Product Engineer, BigQuery
The Role
At Rabbit, the unit of value is shipped product, not lines of code. AI handles the typing. The scarce skill is deciding what to build, validating it with real customers, and getting it to GA. We’re hiring a Product Engineer who lives that loop on BigQuery — Rabbit’s primary optimization surface and the one our customers spend the most on.
Two responsibilities, one feedback loop:
- Ship features end-to-end — bring the idea (or pick one off the shelf), prototype it, pilot with a handful of customers, iterate on real feedback, take it to GA.
- Customer success on what’s already shipped — help enterprise customers adopt existing Rabbit features, surface what’s missing, and unblock them when something breaks.

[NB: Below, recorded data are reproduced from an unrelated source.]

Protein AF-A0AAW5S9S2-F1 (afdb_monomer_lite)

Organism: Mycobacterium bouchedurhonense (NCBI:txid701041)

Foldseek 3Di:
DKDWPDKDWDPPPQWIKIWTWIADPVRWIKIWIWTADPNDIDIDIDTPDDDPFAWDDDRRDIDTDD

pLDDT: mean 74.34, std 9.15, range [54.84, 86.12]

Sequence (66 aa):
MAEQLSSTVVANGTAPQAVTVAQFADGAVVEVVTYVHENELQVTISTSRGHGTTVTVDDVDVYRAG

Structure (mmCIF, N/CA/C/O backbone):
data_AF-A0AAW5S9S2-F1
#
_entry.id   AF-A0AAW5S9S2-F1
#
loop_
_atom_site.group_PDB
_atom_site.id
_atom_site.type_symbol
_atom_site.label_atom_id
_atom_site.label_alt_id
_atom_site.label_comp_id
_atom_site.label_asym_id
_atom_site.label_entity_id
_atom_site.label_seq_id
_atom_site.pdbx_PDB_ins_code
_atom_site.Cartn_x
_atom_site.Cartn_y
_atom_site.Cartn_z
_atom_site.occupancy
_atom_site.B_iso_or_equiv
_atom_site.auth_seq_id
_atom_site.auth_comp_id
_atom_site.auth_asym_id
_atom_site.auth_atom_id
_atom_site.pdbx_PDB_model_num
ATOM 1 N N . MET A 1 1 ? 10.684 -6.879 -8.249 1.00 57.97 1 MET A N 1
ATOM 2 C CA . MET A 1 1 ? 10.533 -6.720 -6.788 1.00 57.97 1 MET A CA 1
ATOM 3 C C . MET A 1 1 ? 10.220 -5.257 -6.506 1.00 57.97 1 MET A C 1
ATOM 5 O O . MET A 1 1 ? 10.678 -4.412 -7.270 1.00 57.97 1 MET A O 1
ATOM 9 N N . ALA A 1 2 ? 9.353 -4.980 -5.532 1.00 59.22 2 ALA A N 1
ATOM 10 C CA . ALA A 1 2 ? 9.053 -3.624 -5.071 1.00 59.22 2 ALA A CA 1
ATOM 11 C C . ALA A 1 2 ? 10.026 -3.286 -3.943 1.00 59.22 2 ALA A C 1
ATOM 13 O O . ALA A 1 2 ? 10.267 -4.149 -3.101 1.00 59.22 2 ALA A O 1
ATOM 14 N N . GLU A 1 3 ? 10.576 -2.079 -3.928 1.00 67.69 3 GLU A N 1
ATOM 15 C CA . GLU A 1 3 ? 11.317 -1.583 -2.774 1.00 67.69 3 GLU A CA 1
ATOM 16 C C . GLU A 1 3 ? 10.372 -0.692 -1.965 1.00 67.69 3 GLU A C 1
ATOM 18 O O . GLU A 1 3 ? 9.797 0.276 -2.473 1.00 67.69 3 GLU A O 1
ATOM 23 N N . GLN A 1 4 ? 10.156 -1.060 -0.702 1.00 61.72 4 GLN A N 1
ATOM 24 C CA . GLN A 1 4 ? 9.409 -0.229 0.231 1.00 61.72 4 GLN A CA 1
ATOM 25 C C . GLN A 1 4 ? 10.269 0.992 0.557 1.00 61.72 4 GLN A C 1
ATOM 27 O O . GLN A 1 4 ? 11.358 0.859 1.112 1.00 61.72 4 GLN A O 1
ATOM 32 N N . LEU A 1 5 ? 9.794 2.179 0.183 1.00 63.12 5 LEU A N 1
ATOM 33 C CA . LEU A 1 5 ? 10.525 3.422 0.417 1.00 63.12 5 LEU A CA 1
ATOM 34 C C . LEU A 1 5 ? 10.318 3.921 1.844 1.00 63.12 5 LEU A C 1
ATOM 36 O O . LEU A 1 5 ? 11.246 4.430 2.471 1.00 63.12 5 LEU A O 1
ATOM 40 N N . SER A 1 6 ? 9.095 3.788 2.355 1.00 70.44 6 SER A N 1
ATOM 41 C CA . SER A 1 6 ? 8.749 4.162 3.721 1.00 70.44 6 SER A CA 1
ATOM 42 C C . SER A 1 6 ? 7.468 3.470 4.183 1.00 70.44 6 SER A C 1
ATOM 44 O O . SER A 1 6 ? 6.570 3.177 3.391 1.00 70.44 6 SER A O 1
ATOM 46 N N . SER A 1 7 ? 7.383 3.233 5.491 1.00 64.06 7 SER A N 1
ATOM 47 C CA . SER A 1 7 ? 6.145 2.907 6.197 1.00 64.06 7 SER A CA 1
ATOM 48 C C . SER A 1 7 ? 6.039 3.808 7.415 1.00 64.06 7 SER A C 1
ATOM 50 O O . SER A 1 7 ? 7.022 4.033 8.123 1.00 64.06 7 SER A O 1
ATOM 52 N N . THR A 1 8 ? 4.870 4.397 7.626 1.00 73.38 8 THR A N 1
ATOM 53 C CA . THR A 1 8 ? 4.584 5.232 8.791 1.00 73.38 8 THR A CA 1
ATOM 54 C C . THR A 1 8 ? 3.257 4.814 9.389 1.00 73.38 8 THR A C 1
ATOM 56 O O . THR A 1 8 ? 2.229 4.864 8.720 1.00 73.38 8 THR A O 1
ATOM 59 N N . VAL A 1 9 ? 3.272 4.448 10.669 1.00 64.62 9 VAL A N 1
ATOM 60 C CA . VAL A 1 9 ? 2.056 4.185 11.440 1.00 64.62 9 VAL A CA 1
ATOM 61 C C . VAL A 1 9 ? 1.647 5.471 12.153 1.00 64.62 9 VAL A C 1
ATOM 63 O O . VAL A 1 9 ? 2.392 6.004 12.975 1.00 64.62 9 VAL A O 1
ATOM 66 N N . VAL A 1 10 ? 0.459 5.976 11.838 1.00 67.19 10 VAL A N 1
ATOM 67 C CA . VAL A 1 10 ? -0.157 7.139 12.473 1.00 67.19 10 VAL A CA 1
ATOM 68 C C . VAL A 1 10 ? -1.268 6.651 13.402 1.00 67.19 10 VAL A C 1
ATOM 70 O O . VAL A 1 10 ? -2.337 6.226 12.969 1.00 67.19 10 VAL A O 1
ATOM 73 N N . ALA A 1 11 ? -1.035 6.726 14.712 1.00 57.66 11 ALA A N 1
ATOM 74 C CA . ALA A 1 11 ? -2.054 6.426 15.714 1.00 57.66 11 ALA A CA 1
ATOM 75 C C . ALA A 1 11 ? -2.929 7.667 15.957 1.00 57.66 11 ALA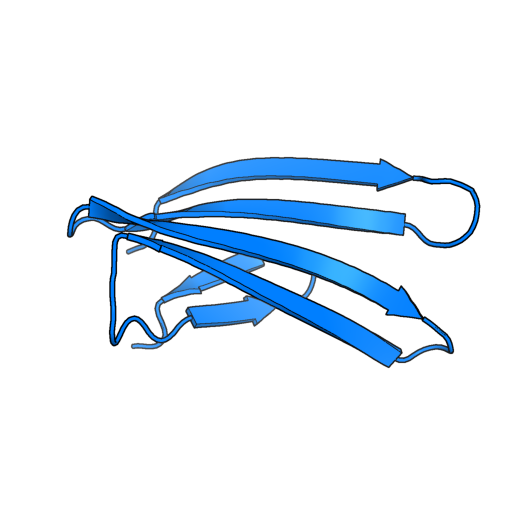 A C 1
ATOM 77 O O . ALA A 1 11 ? -2.668 8.449 16.869 1.00 57.66 11 ALA A O 1
ATOM 78 N N . ASN A 1 12 ? -3.966 7.876 15.139 1.00 54.84 12 ASN A N 1
ATOM 79 C CA . ASN A 1 12 ? -4.795 9.085 15.222 1.00 54.84 12 ASN A CA 1
ATOM 80 C C . ASN A 1 12 ? -6.027 8.922 16.134 1.00 54.84 12 ASN A C 1
ATOM 82 O O . ASN A 1 12 ? -7.157 9.197 15.733 1.00 54.84 12 ASN A O 1
ATOM 86 N N . GLY A 1 13 ? -5.819 8.409 17.354 1.00 56.19 13 GLY A N 1
ATOM 87 C CA . GLY A 1 13 ? -6.795 8.374 18.461 1.00 56.19 13 GLY A CA 1
ATOM 88 C C . GLY A 1 13 ? -8.103 7.587 18.258 1.00 56.19 13 GLY A C 1
ATOM 89 O O . GLY A 1 13 ? -8.797 7.329 19.234 1.00 56.19 13 GLY A O 1
ATOM 90 N N . THR A 1 14 ? -8.443 7.191 17.031 1.00 62.03 14 THR A N 1
ATOM 91 C CA . THR A 1 14 ? -9.726 6.565 16.658 1.00 62.03 14 THR A CA 1
ATOM 92 C C . THR A 1 14 ? -9.554 5.256 15.886 1.00 62.03 14 THR A C 1
ATOM 94 O O . THR A 1 14 ? -10.394 4.375 16.017 1.00 62.03 14 THR A O 1
ATOM 97 N N . ALA A 1 15 ? -8.438 5.078 15.176 1.00 65.31 15 ALA A N 1
ATOM 98 C CA . ALA A 1 15 ? -7.921 3.795 14.697 1.00 65.31 15 ALA A CA 1
ATOM 99 C C . ALA A 1 15 ? -6.445 3.977 14.294 1.00 65.31 15 ALA A C 1
ATOM 101 O O . ALA A 1 15 ? -6.089 5.060 13.815 1.00 65.31 15 ALA A O 1
ATOM 102 N N . PRO A 1 16 ? -5.565 2.979 14.486 1.00 69.62 16 PRO A N 1
ATOM 103 C CA . PRO A 1 16 ? -4.234 3.023 13.897 1.00 69.62 16 PRO A CA 1
ATOM 104 C C . PRO A 1 16 ? -4.364 3.022 12.369 1.00 69.62 16 PRO A C 1
ATOM 106 O O . PRO A 1 16 ? -5.050 2.176 11.796 1.00 69.62 16 PRO A O 1
ATOM 109 N N . GLN A 1 17 ? -3.732 4.000 11.728 1.00 80.62 17 GLN A N 1
ATOM 110 C CA . GLN A 1 17 ? -3.575 4.055 10.280 1.00 80.62 17 GLN A CA 1
ATOM 111 C C . GLN A 1 17 ? -2.123 3.747 9.946 1.00 80.62 17 GLN A C 1
ATOM 113 O O . GLN A 1 17 ? -1.224 4.158 10.679 1.00 80.62 17 GLN A O 1
ATOM 118 N N . ALA A 1 18 ? -1.877 3.078 8.833 1.00 81.94 18 ALA A N 1
ATOM 119 C CA . ALA A 1 18 ? -0.548 2.930 8.285 1.00 81.94 18 ALA A CA 1
ATOM 120 C C . ALA A 1 18 ? -0.506 3.443 6.852 1.00 81.94 18 ALA A C 1
ATOM 122 O O . ALA A 1 18 ? -1.415 3.211 6.060 1.00 81.94 18 ALA A O 1
ATOM 123 N N . VAL A 1 19 ? 0.554 4.177 6.540 1.00 84.31 19 VAL A N 1
ATOM 124 C CA . VAL A 1 19 ? 0.831 4.698 5.207 1.00 84.31 19 VAL A CA 1
ATOM 125 C C . VAL A 1 19 ? 2.106 4.036 4.717 1.00 84.31 19 VAL A C 1
ATOM 127 O O . VAL A 1 19 ? 3.170 4.228 5.309 1.00 84.31 19 VAL A O 1
ATOM 130 N N . THR A 1 20 ? 1.998 3.277 3.634 1.00 83.94 20 THR A N 1
ATOM 131 C CA . THR A 1 20 ? 3.122 2.613 2.978 1.00 83.94 20 THR A CA 1
ATOM 132 C C . THR A 1 20 ? 3.323 3.213 1.596 1.00 83.94 20 THR A C 1
ATOM 134 O O . THR A 1 20 ? 2.414 3.212 0.767 1.00 83.94 20 THR A O 1
ATOM 137 N N . VAL A 1 21 ? 4.534 3.702 1.329 1.00 83.81 21 VAL A N 1
ATOM 138 C CA . VAL A 1 21 ? 4.943 4.170 0.002 1.00 83.81 21 VAL A CA 1
ATOM 139 C C . VAL A 1 21 ? 5.921 3.160 -0.582 1.00 83.81 21 VAL A C 1
ATOM 141 O O . VAL A 1 21 ? 6.990 2.906 -0.021 1.00 83.81 21 VAL A O 1
ATOM 144 N N . ALA A 1 22 ? 5.559 2.586 -1.724 1.00 81.00 22 ALA A N 1
ATOM 145 C CA . ALA A 1 22 ? 6.374 1.624 -2.452 1.00 81.00 22 ALA A CA 1
ATOM 146 C C . ALA A 1 22 ? 6.768 2.188 -3.819 1.00 81.00 22 ALA A C 1
ATOM 148 O O . ALA A 1 22 ? 5.934 2.747 -4.538 1.00 81.00 22 ALA A O 1
ATOM 149 N N . GLN A 1 23 ? 8.033 1.999 -4.192 1.00 83.31 23 GLN A N 1
ATOM 150 C CA . GLN A 1 23 ? 8.518 2.254 -5.542 1.00 83.31 23 GLN A CA 1
ATOM 151 C C . GLN A 1 23 ? 8.953 0.942 -6.186 1.00 83.31 23 GLN A C 1
ATOM 153 O O . GLN A 1 23 ? 9.653 0.117 -5.601 1.00 83.31 23 GLN A O 1
ATOM 158 N N . PHE A 1 24 ? 8.516 0.735 -7.419 1.00 77.56 24 PHE A N 1
ATOM 159 C CA . PHE A 1 24 ? 8.847 -0.447 -8.199 1.00 77.56 24 PHE A CA 1
ATOM 160 C C . PHE A 1 24 ? 10.020 -0.148 -9.137 1.00 77.56 24 PHE A C 1
ATOM 162 O O . PHE A 1 24 ? 10.282 1.000 -9.494 1.00 77.56 24 PHE A O 1
ATOM 169 N N . ALA A 1 25 ? 10.717 -1.200 -9.573 1.00 78.94 25 ALA A N 1
ATOM 170 C CA . ALA A 1 25 ? 11.888 -1.084 -10.449 1.00 78.94 25 ALA A CA 1
ATOM 171 C C . ALA A 1 25 ? 11.605 -0.411 -11.812 1.00 78.94 25 ALA A C 1
ATOM 173 O O . ALA A 1 25 ? 12.524 0.094 -12.448 1.00 78.94 25 ALA A O 1
ATOM 174 N N . ASP A 1 26 ? 10.347 -0.385 -12.260 1.00 77.12 26 ASP A N 1
ATOM 175 C CA . ASP A 1 26 ? 9.899 0.337 -13.463 1.00 77.12 26 ASP A CA 1
ATOM 176 C C . ASP A 1 26 ? 9.630 1.834 -13.208 1.00 77.12 26 ASP A C 1
ATOM 178 O O . ASP A 1 26 ? 9.206 2.557 -14.109 1.00 77.12 26 ASP A O 1
ATOM 182 N N . GLY A 1 27 ? 9.887 2.311 -11.988 1.00 78.56 27 GLY A N 1
ATOM 183 C CA . GLY A 1 27 ? 9.656 3.687 -11.570 1.00 78.56 27 GLY A CA 1
ATOM 184 C C . GLY A 1 27 ? 8.212 3.983 -11.170 1.00 78.56 27 GLY A C 1
ATOM 185 O O . GLY A 1 27 ? 7.908 5.146 -10.894 1.00 78.56 27 GLY A O 1
ATOM 186 N N . ALA A 1 28 ? 7.326 2.980 -11.126 1.00 81.50 28 ALA A N 1
ATOM 187 C CA . ALA A 1 28 ? 5.984 3.167 -10.591 1.00 81.50 28 ALA A CA 1
ATOM 188 C C . ALA A 1 28 ? 6.042 3.467 -9.087 1.00 81.50 28 ALA A C 1
ATOM 190 O O . ALA A 1 28 ? 6.844 2.877 -8.364 1.00 81.50 28 ALA A O 1
ATOM 191 N N . VAL A 1 29 ? 5.183 4.372 -8.621 1.00 83.38 29 VAL A N 1
ATOM 192 C CA . VAL A 1 29 ? 5.082 4.754 -7.207 1.00 83.38 29 VAL A CA 1
ATOM 193 C C . VAL A 1 29 ? 3.638 4.608 -6.756 1.00 83.38 29 VAL A C 1
ATOM 195 O O . VAL A 1 29 ? 2.716 5.148 -7.380 1.00 83.38 29 VAL A O 1
ATOM 198 N N . VAL A 1 30 ? 3.464 3.873 -5.663 1.00 82.69 30 VAL A N 1
ATOM 199 C CA . VAL A 1 30 ? 2.167 3.574 -5.063 1.00 82.69 30 VAL A CA 1
ATOM 200 C C . VAL A 1 30 ? 2.202 3.978 -3.599 1.00 82.69 30 VAL A C 1
ATOM 202 O O . VAL A 1 30 ? 3.125 3.623 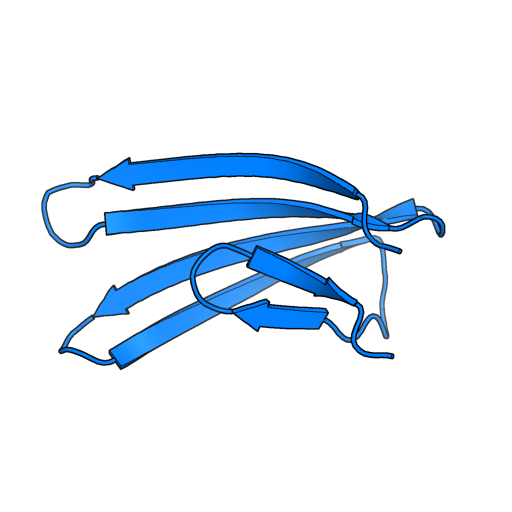-2.869 1.00 82.69 30 VAL A O 1
ATOM 205 N N . GLU A 1 31 ? 1.183 4.716 -3.186 1.00 85.06 31 GLU A N 1
ATOM 206 C CA . GLU A 1 31 ? 0.888 5.021 -1.796 1.00 85.06 31 GLU A CA 1
ATOM 207 C C . GLU A 1 31 ? -0.332 4.201 -1.381 1.00 85.06 31 GLU A C 1
ATOM 209 O O . GLU A 1 31 ? -1.378 4.237 -2.034 1.00 85.06 31 GLU A O 1
ATOM 214 N N . VAL A 1 32 ? -0.185 3.430 -0.312 1.00 84.44 32 VAL A N 1
ATOM 215 C CA . VAL A 1 32 ? -1.245 2.611 0.264 1.00 84.44 32 VAL A CA 1
ATOM 216 C C . VAL A 1 32 ? -1.506 3.106 1.671 1.00 84.44 32 VAL A C 1
ATOM 218 O O . VAL A 1 32 ? -0.585 3.192 2.481 1.00 84.44 32 VAL A O 1
ATOM 221 N N . VAL A 1 33 ? -2.764 3.409 1.961 1.00 86.06 33 VAL A N 1
ATOM 222 C CA . VAL A 1 33 ? -3.226 3.737 3.307 1.00 86.06 33 VAL A CA 1
ATOM 223 C C . VAL A 1 33 ? -4.089 2.586 3.803 1.00 86.06 33 VAL A C 1
ATOM 225 O O . VAL A 1 33 ? -5.117 2.282 3.192 1.00 86.06 33 VAL A O 1
ATOM 228 N N . THR A 1 34 ? -3.680 1.957 4.901 1.00 86.12 34 THR A N 1
ATOM 229 C CA . THR A 1 34 ? -4.441 0.908 5.581 1.00 86.12 34 THR A CA 1
ATOM 230 C C . THR A 1 34 ? -4.914 1.386 6.942 1.00 86.12 34 THR A C 1
ATOM 232 O O . THR A 1 34 ? -4.213 2.103 7.655 1.00 86.12 34 THR A O 1
ATOM 235 N N . TYR A 1 35 ? -6.144 1.043 7.303 1.00 83.75 35 TYR A N 1
ATOM 236 C CA . TYR A 1 35 ? -6.671 1.290 8.640 1.00 83.75 35 TYR A CA 1
ATOM 237 C C . TYR A 1 35 ? -7.769 0.287 8.974 1.00 83.75 35 TYR A C 1
ATOM 239 O O . TYR A 1 35 ? -8.457 -0.217 8.089 1.00 83.75 35 TYR A O 1
ATOM 247 N N . VAL A 1 36 ? -7.947 0.005 10.262 1.00 82.94 36 VAL A N 1
ATOM 248 C CA . VAL A 1 36 ? -9.011 -0.886 10.738 1.00 82.94 36 VAL A CA 1
ATOM 249 C C . VAL A 1 36 ? -10.205 -0.048 11.183 1.00 82.94 36 VAL A C 1
ATOM 251 O O . VAL A 1 36 ? -10.073 0.810 12.055 1.00 82.94 36 VAL A O 1
ATOM 254 N N . HIS A 1 37 ? -11.376 -0.299 10.605 1.00 81.81 37 HIS A N 1
ATOM 255 C CA . HIS A 1 37 ? -12.635 0.338 10.989 1.00 81.81 37 HIS A CA 1
ATOM 256 C C . HIS A 1 37 ? -13.716 -0.727 11.159 1.00 81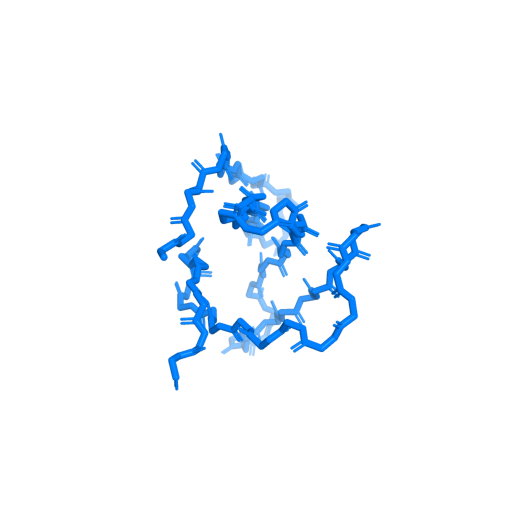.81 37 HIS A C 1
ATOM 258 O O . HIS A 1 37 ? -13.866 -1.576 10.294 1.00 81.81 37 HIS A O 1
ATOM 264 N N . GLU A 1 38 ? -14.432 -0.718 12.288 1.00 85.44 38 GLU A N 1
ATOM 265 C CA . GLU A 1 38 ? -15.493 -1.702 12.589 1.00 85.44 38 GLU A CA 1
ATOM 266 C C . GLU A 1 38 ? -15.053 -3.181 12.467 1.00 85.44 38 GLU A C 1
ATOM 268 O O . GLU A 1 38 ? -15.837 -4.049 12.102 1.00 85.44 38 GLU A O 1
ATOM 273 N N . ASN A 1 39 ? -13.796 -3.487 12.826 1.00 82.00 39 ASN A N 1
ATOM 274 C CA . ASN A 1 39 ? -13.143 -4.798 12.640 1.00 82.00 39 ASN A CA 1
ATOM 275 C C . ASN A 1 39 ? -12.956 -5.230 11.172 1.00 82.00 39 ASN A C 1
ATOM 277 O O . ASN A 1 39 ? -12.684 -6.400 10.908 1.00 82.00 39 ASN A O 1
ATOM 281 N N . GLU A 1 40 ? -13.046 -4.297 10.229 1.00 80.94 40 GLU A N 1
ATOM 282 C CA . GLU A 1 40 ? -12.758 -4.508 8.814 1.00 80.94 40 GLU A CA 1
ATOM 283 C C . GLU A 1 40 ? -11.492 -3.744 8.403 1.00 80.94 40 GLU A C 1
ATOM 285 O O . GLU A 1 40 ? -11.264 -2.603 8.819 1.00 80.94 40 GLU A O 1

Initial domain: BigQuery cost optimization — slot management, reservation models, job-level optimization, query analysis at petabyte scale. As Rabbit’s optimization scope expands across GCP, so will yours.
What You’ll Actually Do
- Identify optimization opportunities by working directly with enterprise customers and reading their workloads
- Prototype features fast — proof-of-concept first, polish later
- Run customer pilots: design the experiment, gather feedback, decide whether to iterate or kill
- Take validated prototypes to GA: production-grade pipelines, APIs, infrastructure-as-code
- Drive adoption of shipped features — onboarding, technical Q&A, troubleshooting
- Investigate and resolve real-world data anomalies, pipeline issues, and BigQuery cost questions
- Feed field signal into product direction — you’ll have more customer context than anyone
How We Work — AI-First, Agentic by Default
Rabbit is an AI-first company. Agentic development practices are mandatory, not optional — Claude Code, Cursor, and agent-driven workflows are how we move. We measure output in shipped features, not commits.
Builders, not coders. If you’re attached to writing every line yourself, this won’t fit. If you orchestrate AI agents to compress idea-to-prototype from weeks to hours, you’ll thrive. The role is about judgment — what to build, for whom, and when it’s good enough — not implementation.
You Should Have
Must-have:
- 5+ years of software or data engineering experience — you’ve shipped real features to real users
- Deep BigQuery expertise — slots, reservations, pricing models, INFORMATION_SCHEMA, query optimization. Hard requirement; we’ll test for it. (Equivalent depth in another data warehouse plus willingness to ramp on BigQuery fast also works.)
- Strong SQL
- Comfortable in backend code (any language) — you’re not afraid to jump in when needed
- Fluent with agentic coding tools (Claude Code, Cursor, Copilot, etc.) on real production work — not just demos
- Customer-facing instinct — you can run a technical conversation with an enterprise team without an Account Executive holding your hand
- Comfort with ambiguity — you’ll often define the problem before solving it
- Autonomy — small team, no middle management, you own outcomes
Strong plus:
- GCP cost management, FinOps, or query execution planning background
- Experience taking a feature from blank page to GA, not just maintaining
- Prior Solutions Architect, TAM, or Forward Deployed Engineer experience in the data space
Why This Role
- Your ideas ship. No PoC graveyard. The optimization algorithm you prototype on Tuesday can be saving a Fortune 500 customer millions on Friday.
- Direct customer exposure. You see the impact of what you build, in dollars, on real workloads.
- Hard problems. BigQuery optimization at petabyte scale, real-time anomaly detection, cost prediction — unsolved at most companies. Not CRUD.
- End-to-end product ownership. You take features from idea to GA — shaping the problem, prototyping, validating with customers, and shipping to production. There’s a roadmap and a team behind it; your job is to own the features you take on, not to push tickets through a queue.
- AI-first leverage. You’ll work with the best agentic tools and a team that expects you to use them — your throughput compounds.
How to Apply
Send your CV or LinkedIn, plus a short note on a feature you took from idea to production — what was the customer problem, how did you validate it, and what changed for the customer when it shipped. Bonus points if you describe how you used AI agents to compress the cycle.